YOUR GOAL –
Starting at the line below holding "ATOM 9 N N . ILE" and stopping at the line holding "ATOM 19 C C .", print every line exactly, both ends included, and leave the rest out.

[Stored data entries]
Start of Block
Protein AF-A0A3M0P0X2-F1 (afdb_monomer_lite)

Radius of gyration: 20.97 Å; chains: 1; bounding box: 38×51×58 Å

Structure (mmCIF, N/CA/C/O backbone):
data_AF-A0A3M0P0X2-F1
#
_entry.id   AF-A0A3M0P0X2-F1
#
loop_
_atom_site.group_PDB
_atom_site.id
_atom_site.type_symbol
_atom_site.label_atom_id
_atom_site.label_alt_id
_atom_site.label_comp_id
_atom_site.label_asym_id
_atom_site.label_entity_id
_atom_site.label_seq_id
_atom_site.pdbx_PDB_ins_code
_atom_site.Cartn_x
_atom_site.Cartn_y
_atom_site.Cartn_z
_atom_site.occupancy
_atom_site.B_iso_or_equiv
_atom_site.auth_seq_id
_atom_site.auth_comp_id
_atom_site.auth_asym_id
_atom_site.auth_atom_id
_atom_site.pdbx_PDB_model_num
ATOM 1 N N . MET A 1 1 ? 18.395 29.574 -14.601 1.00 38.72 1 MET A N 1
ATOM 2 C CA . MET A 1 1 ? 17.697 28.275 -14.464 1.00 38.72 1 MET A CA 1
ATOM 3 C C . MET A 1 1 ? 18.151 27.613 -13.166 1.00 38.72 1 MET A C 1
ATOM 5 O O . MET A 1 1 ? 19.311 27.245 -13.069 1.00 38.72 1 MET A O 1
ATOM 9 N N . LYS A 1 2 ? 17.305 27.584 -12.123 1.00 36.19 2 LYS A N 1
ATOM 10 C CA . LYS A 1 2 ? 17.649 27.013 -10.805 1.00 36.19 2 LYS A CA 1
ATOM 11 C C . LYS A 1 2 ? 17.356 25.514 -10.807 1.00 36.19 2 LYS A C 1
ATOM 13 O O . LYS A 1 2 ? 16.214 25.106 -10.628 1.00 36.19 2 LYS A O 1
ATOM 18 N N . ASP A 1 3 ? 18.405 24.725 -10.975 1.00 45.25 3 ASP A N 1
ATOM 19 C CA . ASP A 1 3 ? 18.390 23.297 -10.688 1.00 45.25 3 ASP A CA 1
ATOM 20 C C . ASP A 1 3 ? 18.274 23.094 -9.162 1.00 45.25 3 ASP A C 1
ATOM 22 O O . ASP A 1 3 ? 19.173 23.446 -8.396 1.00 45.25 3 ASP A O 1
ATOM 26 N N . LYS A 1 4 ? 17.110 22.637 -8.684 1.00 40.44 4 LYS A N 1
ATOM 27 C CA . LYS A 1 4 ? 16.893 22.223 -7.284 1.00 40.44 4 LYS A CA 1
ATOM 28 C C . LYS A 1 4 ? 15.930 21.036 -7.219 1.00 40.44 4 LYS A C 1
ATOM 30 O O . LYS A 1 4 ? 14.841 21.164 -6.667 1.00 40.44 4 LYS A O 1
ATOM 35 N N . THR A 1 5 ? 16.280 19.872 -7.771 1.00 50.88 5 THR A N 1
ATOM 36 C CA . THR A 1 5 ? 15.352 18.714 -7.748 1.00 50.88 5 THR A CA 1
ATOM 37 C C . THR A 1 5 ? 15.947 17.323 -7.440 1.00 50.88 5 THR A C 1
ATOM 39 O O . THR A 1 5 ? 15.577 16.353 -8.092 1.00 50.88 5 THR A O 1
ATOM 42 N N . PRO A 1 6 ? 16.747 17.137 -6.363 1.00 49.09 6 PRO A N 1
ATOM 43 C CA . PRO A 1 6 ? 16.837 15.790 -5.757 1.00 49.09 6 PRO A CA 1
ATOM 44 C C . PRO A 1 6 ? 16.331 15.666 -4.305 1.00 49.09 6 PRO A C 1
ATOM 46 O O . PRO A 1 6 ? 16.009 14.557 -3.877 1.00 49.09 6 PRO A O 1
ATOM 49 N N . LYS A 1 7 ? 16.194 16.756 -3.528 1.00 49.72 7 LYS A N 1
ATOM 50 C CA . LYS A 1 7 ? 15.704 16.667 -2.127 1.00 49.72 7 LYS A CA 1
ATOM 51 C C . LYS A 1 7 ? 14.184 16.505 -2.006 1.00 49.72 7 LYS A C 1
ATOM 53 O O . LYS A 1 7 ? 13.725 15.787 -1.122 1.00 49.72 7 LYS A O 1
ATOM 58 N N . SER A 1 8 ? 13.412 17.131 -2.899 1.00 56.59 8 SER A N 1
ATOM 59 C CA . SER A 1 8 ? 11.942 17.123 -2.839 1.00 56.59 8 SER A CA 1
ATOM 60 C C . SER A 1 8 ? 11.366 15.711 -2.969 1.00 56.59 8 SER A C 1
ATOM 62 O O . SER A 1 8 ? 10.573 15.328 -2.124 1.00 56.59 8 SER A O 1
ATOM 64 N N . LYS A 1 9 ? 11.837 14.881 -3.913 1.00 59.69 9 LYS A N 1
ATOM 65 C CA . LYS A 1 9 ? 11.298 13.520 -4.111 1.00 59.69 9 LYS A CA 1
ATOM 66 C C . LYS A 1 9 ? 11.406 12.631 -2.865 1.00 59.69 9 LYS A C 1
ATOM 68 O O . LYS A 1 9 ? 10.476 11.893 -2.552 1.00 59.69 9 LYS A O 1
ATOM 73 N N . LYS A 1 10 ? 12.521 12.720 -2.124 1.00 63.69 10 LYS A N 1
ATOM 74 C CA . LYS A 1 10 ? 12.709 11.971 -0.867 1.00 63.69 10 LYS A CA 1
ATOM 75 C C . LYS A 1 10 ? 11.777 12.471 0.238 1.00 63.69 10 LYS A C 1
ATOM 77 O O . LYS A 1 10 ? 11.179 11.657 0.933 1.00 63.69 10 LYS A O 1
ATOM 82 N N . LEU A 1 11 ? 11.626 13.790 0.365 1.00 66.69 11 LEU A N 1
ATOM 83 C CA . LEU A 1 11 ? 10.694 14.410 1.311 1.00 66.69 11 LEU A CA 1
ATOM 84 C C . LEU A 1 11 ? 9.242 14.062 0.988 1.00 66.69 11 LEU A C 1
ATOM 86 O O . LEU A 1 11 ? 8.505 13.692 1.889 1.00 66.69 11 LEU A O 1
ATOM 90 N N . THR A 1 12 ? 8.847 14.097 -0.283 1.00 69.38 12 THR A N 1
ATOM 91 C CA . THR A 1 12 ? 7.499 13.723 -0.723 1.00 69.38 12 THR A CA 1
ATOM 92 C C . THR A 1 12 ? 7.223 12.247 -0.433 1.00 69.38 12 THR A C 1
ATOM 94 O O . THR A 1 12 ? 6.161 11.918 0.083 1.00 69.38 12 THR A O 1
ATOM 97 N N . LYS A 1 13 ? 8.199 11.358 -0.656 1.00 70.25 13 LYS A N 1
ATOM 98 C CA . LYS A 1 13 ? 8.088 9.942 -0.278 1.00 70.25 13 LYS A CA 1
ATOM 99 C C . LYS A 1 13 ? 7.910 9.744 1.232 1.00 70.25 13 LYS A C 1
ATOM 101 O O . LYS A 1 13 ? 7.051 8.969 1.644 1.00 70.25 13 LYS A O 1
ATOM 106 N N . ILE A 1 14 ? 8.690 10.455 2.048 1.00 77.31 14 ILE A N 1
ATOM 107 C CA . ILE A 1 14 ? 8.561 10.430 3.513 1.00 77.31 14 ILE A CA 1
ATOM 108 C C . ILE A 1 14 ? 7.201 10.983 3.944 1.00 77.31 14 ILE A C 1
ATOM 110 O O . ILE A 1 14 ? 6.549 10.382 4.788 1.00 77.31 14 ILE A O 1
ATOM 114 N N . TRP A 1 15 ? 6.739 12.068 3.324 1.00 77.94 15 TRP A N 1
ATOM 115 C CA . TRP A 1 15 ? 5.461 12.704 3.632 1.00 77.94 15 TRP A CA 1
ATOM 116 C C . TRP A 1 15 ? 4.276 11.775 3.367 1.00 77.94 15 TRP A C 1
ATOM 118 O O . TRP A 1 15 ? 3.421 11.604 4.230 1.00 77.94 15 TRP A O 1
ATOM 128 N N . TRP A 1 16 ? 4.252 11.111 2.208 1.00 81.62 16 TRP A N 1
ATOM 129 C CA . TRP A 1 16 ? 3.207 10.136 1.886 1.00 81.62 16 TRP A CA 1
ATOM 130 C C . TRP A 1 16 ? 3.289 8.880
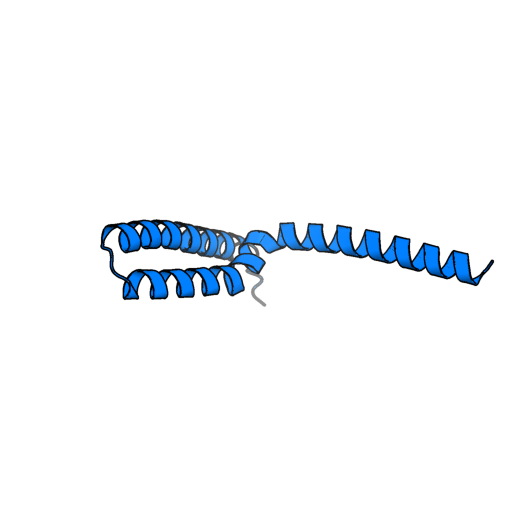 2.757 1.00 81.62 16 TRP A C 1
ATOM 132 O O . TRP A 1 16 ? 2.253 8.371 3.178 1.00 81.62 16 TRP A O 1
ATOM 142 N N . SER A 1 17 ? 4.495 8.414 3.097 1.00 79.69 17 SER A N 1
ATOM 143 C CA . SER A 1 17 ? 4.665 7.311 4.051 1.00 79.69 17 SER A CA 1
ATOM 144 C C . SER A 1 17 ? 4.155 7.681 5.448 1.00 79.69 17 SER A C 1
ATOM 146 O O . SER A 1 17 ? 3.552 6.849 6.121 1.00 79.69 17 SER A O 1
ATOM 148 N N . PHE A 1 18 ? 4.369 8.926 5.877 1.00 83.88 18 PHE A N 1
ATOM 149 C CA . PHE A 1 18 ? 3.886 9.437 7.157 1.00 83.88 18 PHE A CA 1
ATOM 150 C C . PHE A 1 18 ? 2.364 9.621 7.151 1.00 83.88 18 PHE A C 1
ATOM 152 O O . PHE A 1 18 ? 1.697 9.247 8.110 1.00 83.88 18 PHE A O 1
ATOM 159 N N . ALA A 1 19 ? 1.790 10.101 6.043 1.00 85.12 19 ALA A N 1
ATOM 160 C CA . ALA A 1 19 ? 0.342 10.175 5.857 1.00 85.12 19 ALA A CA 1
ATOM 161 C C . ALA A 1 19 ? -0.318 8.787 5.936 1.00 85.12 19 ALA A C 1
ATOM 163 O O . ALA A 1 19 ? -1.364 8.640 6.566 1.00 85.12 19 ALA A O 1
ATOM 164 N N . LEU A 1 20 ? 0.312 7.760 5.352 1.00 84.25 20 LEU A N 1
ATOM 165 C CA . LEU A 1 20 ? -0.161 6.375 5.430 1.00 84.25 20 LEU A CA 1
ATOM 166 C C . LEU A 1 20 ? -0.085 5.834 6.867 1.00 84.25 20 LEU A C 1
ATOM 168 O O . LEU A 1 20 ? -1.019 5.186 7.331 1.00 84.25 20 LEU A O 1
End of Block
Start of Block
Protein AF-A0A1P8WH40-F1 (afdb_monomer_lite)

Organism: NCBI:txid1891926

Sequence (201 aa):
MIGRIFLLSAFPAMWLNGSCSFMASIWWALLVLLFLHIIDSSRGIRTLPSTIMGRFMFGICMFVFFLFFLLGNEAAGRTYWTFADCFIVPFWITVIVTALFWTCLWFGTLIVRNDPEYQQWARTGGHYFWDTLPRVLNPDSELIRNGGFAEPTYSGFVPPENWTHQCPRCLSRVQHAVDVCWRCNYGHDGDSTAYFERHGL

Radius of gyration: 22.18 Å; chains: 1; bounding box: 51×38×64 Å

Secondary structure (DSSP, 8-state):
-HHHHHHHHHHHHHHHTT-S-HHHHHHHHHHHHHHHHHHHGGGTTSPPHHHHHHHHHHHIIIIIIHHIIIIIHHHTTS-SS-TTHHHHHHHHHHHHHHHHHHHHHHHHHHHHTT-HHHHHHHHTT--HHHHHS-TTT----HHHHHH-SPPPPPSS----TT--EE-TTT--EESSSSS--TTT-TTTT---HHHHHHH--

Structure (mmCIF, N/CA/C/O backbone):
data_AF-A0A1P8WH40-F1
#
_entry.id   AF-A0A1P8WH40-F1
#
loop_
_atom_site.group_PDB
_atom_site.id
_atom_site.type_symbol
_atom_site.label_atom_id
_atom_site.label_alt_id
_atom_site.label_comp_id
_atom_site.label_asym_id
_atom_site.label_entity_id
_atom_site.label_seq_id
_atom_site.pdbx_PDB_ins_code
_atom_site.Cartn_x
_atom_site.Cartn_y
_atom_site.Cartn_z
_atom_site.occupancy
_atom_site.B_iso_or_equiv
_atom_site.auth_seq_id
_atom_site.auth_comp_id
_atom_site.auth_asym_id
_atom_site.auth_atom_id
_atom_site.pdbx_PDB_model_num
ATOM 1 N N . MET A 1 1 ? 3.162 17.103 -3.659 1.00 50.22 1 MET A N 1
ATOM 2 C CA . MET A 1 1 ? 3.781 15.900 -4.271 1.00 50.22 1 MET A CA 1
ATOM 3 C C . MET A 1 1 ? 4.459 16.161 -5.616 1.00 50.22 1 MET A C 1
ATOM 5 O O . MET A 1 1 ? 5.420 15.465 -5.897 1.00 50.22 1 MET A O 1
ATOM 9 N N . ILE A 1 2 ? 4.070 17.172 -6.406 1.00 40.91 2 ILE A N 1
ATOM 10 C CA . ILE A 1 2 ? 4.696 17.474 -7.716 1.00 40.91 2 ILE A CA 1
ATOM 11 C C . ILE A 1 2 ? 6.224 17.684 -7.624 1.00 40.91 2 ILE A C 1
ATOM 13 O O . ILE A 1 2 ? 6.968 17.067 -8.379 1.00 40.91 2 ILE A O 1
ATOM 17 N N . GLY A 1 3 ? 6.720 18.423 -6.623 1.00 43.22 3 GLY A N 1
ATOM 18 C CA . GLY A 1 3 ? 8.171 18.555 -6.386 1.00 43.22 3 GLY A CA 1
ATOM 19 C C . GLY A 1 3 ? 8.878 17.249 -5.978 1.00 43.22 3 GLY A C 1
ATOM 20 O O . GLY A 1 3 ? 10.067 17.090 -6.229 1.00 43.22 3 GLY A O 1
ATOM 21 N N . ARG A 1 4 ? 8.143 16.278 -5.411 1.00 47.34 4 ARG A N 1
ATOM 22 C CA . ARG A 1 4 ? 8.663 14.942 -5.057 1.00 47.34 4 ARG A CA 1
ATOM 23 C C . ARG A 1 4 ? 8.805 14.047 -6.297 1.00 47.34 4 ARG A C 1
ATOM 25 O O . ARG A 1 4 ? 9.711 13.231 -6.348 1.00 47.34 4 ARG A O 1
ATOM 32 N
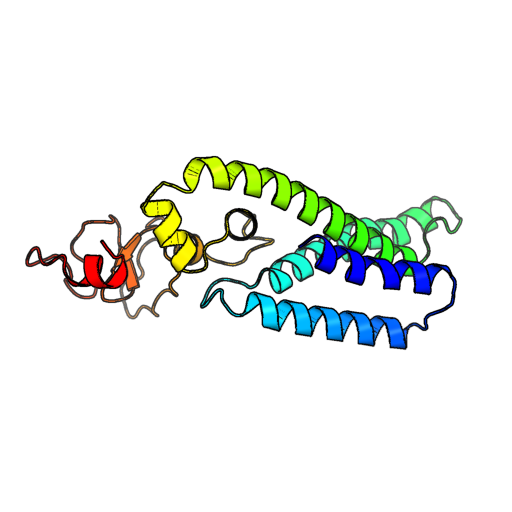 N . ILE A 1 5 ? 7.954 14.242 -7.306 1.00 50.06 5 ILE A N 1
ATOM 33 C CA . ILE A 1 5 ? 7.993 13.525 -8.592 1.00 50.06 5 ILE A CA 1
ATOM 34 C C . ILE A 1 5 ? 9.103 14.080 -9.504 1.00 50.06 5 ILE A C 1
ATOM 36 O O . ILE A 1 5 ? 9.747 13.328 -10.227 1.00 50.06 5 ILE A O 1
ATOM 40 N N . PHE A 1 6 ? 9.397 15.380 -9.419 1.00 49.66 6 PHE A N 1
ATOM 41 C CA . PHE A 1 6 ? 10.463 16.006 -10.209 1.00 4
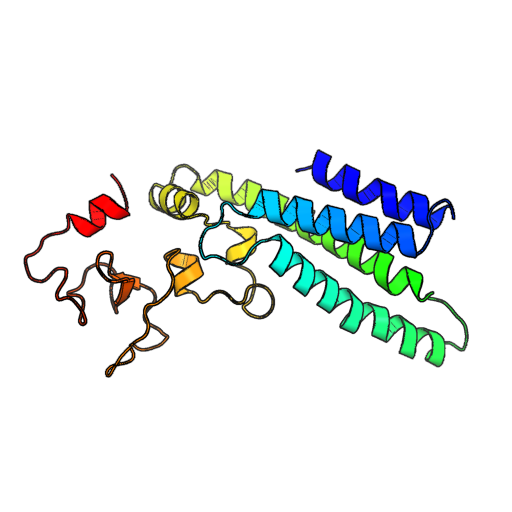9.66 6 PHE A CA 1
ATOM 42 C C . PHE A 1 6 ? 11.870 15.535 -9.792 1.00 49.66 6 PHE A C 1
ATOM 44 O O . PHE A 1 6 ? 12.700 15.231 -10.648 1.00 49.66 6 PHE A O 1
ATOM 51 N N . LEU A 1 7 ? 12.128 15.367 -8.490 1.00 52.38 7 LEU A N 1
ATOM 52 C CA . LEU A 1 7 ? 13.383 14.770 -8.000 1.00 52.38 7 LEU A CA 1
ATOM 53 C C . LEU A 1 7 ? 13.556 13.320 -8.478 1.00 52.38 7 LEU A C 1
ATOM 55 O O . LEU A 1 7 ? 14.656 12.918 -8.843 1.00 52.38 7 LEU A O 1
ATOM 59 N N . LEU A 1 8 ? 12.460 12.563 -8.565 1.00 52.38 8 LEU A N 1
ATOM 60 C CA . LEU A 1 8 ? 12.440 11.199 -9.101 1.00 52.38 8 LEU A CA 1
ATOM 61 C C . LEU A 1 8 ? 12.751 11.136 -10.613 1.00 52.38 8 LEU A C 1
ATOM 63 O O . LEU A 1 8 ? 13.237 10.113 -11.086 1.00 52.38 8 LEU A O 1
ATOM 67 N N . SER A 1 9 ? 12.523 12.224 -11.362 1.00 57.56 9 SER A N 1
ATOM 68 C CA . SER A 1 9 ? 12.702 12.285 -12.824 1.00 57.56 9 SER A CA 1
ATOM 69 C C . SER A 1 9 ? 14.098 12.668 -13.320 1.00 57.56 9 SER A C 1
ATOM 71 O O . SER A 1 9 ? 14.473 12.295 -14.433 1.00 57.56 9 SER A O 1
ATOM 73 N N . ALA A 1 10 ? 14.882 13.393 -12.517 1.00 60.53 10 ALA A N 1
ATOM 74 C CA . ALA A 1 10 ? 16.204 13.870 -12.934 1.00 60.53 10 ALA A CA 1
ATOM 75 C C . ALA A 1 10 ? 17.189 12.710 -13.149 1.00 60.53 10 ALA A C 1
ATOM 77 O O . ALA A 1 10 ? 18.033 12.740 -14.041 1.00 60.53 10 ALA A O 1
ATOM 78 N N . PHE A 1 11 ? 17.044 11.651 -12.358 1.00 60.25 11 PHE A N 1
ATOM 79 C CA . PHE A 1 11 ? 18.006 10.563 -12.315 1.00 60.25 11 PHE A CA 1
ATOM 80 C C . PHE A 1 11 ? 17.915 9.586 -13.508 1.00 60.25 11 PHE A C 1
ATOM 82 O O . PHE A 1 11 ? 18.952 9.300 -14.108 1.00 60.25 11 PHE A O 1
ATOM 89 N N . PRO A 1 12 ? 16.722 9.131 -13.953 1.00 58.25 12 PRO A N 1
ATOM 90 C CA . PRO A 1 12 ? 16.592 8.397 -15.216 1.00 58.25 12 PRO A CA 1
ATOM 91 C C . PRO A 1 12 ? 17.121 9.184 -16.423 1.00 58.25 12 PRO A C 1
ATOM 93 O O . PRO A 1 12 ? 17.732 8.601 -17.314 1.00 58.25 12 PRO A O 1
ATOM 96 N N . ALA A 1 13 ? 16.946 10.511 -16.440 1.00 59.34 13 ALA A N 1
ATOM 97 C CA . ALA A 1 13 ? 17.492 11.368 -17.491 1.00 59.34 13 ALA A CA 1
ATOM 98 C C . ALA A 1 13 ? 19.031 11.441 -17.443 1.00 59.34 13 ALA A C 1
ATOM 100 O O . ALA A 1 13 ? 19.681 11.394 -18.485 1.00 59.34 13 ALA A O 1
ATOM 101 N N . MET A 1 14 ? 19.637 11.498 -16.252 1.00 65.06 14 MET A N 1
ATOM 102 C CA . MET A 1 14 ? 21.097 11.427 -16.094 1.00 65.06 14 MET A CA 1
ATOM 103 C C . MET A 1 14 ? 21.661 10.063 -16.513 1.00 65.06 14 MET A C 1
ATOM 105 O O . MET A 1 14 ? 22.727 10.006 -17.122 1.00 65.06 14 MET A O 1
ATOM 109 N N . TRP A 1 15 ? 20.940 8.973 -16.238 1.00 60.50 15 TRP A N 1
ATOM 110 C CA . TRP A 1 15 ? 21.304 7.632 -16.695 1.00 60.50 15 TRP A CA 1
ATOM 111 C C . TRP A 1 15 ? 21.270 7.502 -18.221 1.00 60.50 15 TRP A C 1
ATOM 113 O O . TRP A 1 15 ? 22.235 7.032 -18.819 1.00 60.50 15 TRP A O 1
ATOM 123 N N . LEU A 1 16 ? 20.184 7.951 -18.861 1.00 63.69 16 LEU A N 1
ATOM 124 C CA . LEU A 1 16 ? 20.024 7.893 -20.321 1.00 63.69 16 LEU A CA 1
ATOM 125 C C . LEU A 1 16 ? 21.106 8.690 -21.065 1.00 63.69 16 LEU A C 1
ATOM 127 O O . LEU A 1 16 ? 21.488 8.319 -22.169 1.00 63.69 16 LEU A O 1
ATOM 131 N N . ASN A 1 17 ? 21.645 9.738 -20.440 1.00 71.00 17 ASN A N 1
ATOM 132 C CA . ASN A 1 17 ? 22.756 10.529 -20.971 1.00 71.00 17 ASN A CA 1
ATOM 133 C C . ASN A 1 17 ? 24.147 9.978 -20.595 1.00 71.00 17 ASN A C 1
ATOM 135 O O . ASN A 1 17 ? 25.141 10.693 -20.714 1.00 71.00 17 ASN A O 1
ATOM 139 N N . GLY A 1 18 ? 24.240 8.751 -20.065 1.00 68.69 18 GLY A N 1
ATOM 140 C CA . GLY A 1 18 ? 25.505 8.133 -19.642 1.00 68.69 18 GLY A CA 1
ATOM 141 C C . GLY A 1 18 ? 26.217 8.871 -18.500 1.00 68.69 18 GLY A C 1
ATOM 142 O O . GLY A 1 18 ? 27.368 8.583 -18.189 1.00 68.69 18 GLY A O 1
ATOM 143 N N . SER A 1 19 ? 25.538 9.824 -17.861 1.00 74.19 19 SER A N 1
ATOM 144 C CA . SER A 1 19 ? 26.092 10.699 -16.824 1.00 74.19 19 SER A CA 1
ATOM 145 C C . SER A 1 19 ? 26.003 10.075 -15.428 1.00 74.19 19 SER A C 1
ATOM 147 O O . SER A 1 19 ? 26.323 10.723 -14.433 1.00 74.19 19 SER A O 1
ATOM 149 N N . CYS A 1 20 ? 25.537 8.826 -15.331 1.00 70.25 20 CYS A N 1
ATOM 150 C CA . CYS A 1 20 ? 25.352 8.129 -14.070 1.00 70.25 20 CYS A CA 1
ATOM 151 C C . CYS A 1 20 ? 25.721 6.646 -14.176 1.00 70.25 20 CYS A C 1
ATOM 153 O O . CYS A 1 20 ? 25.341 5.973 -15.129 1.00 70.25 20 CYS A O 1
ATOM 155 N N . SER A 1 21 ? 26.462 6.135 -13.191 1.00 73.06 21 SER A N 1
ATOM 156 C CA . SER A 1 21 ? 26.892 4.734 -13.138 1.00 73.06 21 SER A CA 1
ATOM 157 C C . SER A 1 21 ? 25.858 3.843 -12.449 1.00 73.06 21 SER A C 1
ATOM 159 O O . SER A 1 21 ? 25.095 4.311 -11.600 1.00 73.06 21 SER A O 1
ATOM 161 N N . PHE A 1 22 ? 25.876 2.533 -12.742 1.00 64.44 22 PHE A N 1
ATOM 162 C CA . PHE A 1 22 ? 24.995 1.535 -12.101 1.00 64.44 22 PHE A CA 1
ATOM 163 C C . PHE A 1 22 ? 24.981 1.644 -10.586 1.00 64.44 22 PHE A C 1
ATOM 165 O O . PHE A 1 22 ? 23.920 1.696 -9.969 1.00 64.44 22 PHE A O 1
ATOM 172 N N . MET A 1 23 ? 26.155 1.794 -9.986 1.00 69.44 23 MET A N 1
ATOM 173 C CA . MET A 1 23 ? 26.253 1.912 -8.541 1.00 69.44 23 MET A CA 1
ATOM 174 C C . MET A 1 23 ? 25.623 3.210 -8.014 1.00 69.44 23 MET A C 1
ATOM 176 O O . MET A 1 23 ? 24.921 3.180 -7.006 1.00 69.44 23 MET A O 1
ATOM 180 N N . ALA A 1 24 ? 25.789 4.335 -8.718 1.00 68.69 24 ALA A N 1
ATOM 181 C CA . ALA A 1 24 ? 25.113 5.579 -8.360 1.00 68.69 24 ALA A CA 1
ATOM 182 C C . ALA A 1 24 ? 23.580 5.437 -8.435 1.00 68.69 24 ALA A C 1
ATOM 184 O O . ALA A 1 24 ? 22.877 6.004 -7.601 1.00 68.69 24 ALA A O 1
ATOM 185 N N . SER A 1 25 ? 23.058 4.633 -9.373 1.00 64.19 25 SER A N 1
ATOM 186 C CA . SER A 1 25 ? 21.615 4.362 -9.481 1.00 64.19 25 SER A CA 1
End of Block
RESPONSE BOX –
ATOM 9 N N . ILE A 1 2 ? 4.070 17.172 -6.406 1.00 40.91 2 ILE A N 1
ATOM 10 C CA . ILE A 1 2 ? 4.696 17.474 -7.716 1.00 40.91 2 ILE A CA 1
ATOM 11 C C . ILE A 1 2 ? 6.224 17.684 -7.624 1.00 40.91 2 ILE A C 1
ATOM 13 O O . ILE A 1 2 ? 6.968 17.067 -8.379 1.00 40.91 2 ILE A O 1
ATOM 17 N N . GLY A 1 3 ? 6.720 18.423 -6.623 1.00 43.22 3 GLY A N 1
ATOM 18 C CA . GLY A 1 3 ? 8.171 18.555 -6.386 1.00 43.22 3 GLY A CA 1
ATOM 19 C C . GLY A 1 3 ? 8.878 17.249 -5.978 1.00 43.22 3 GLY A C 1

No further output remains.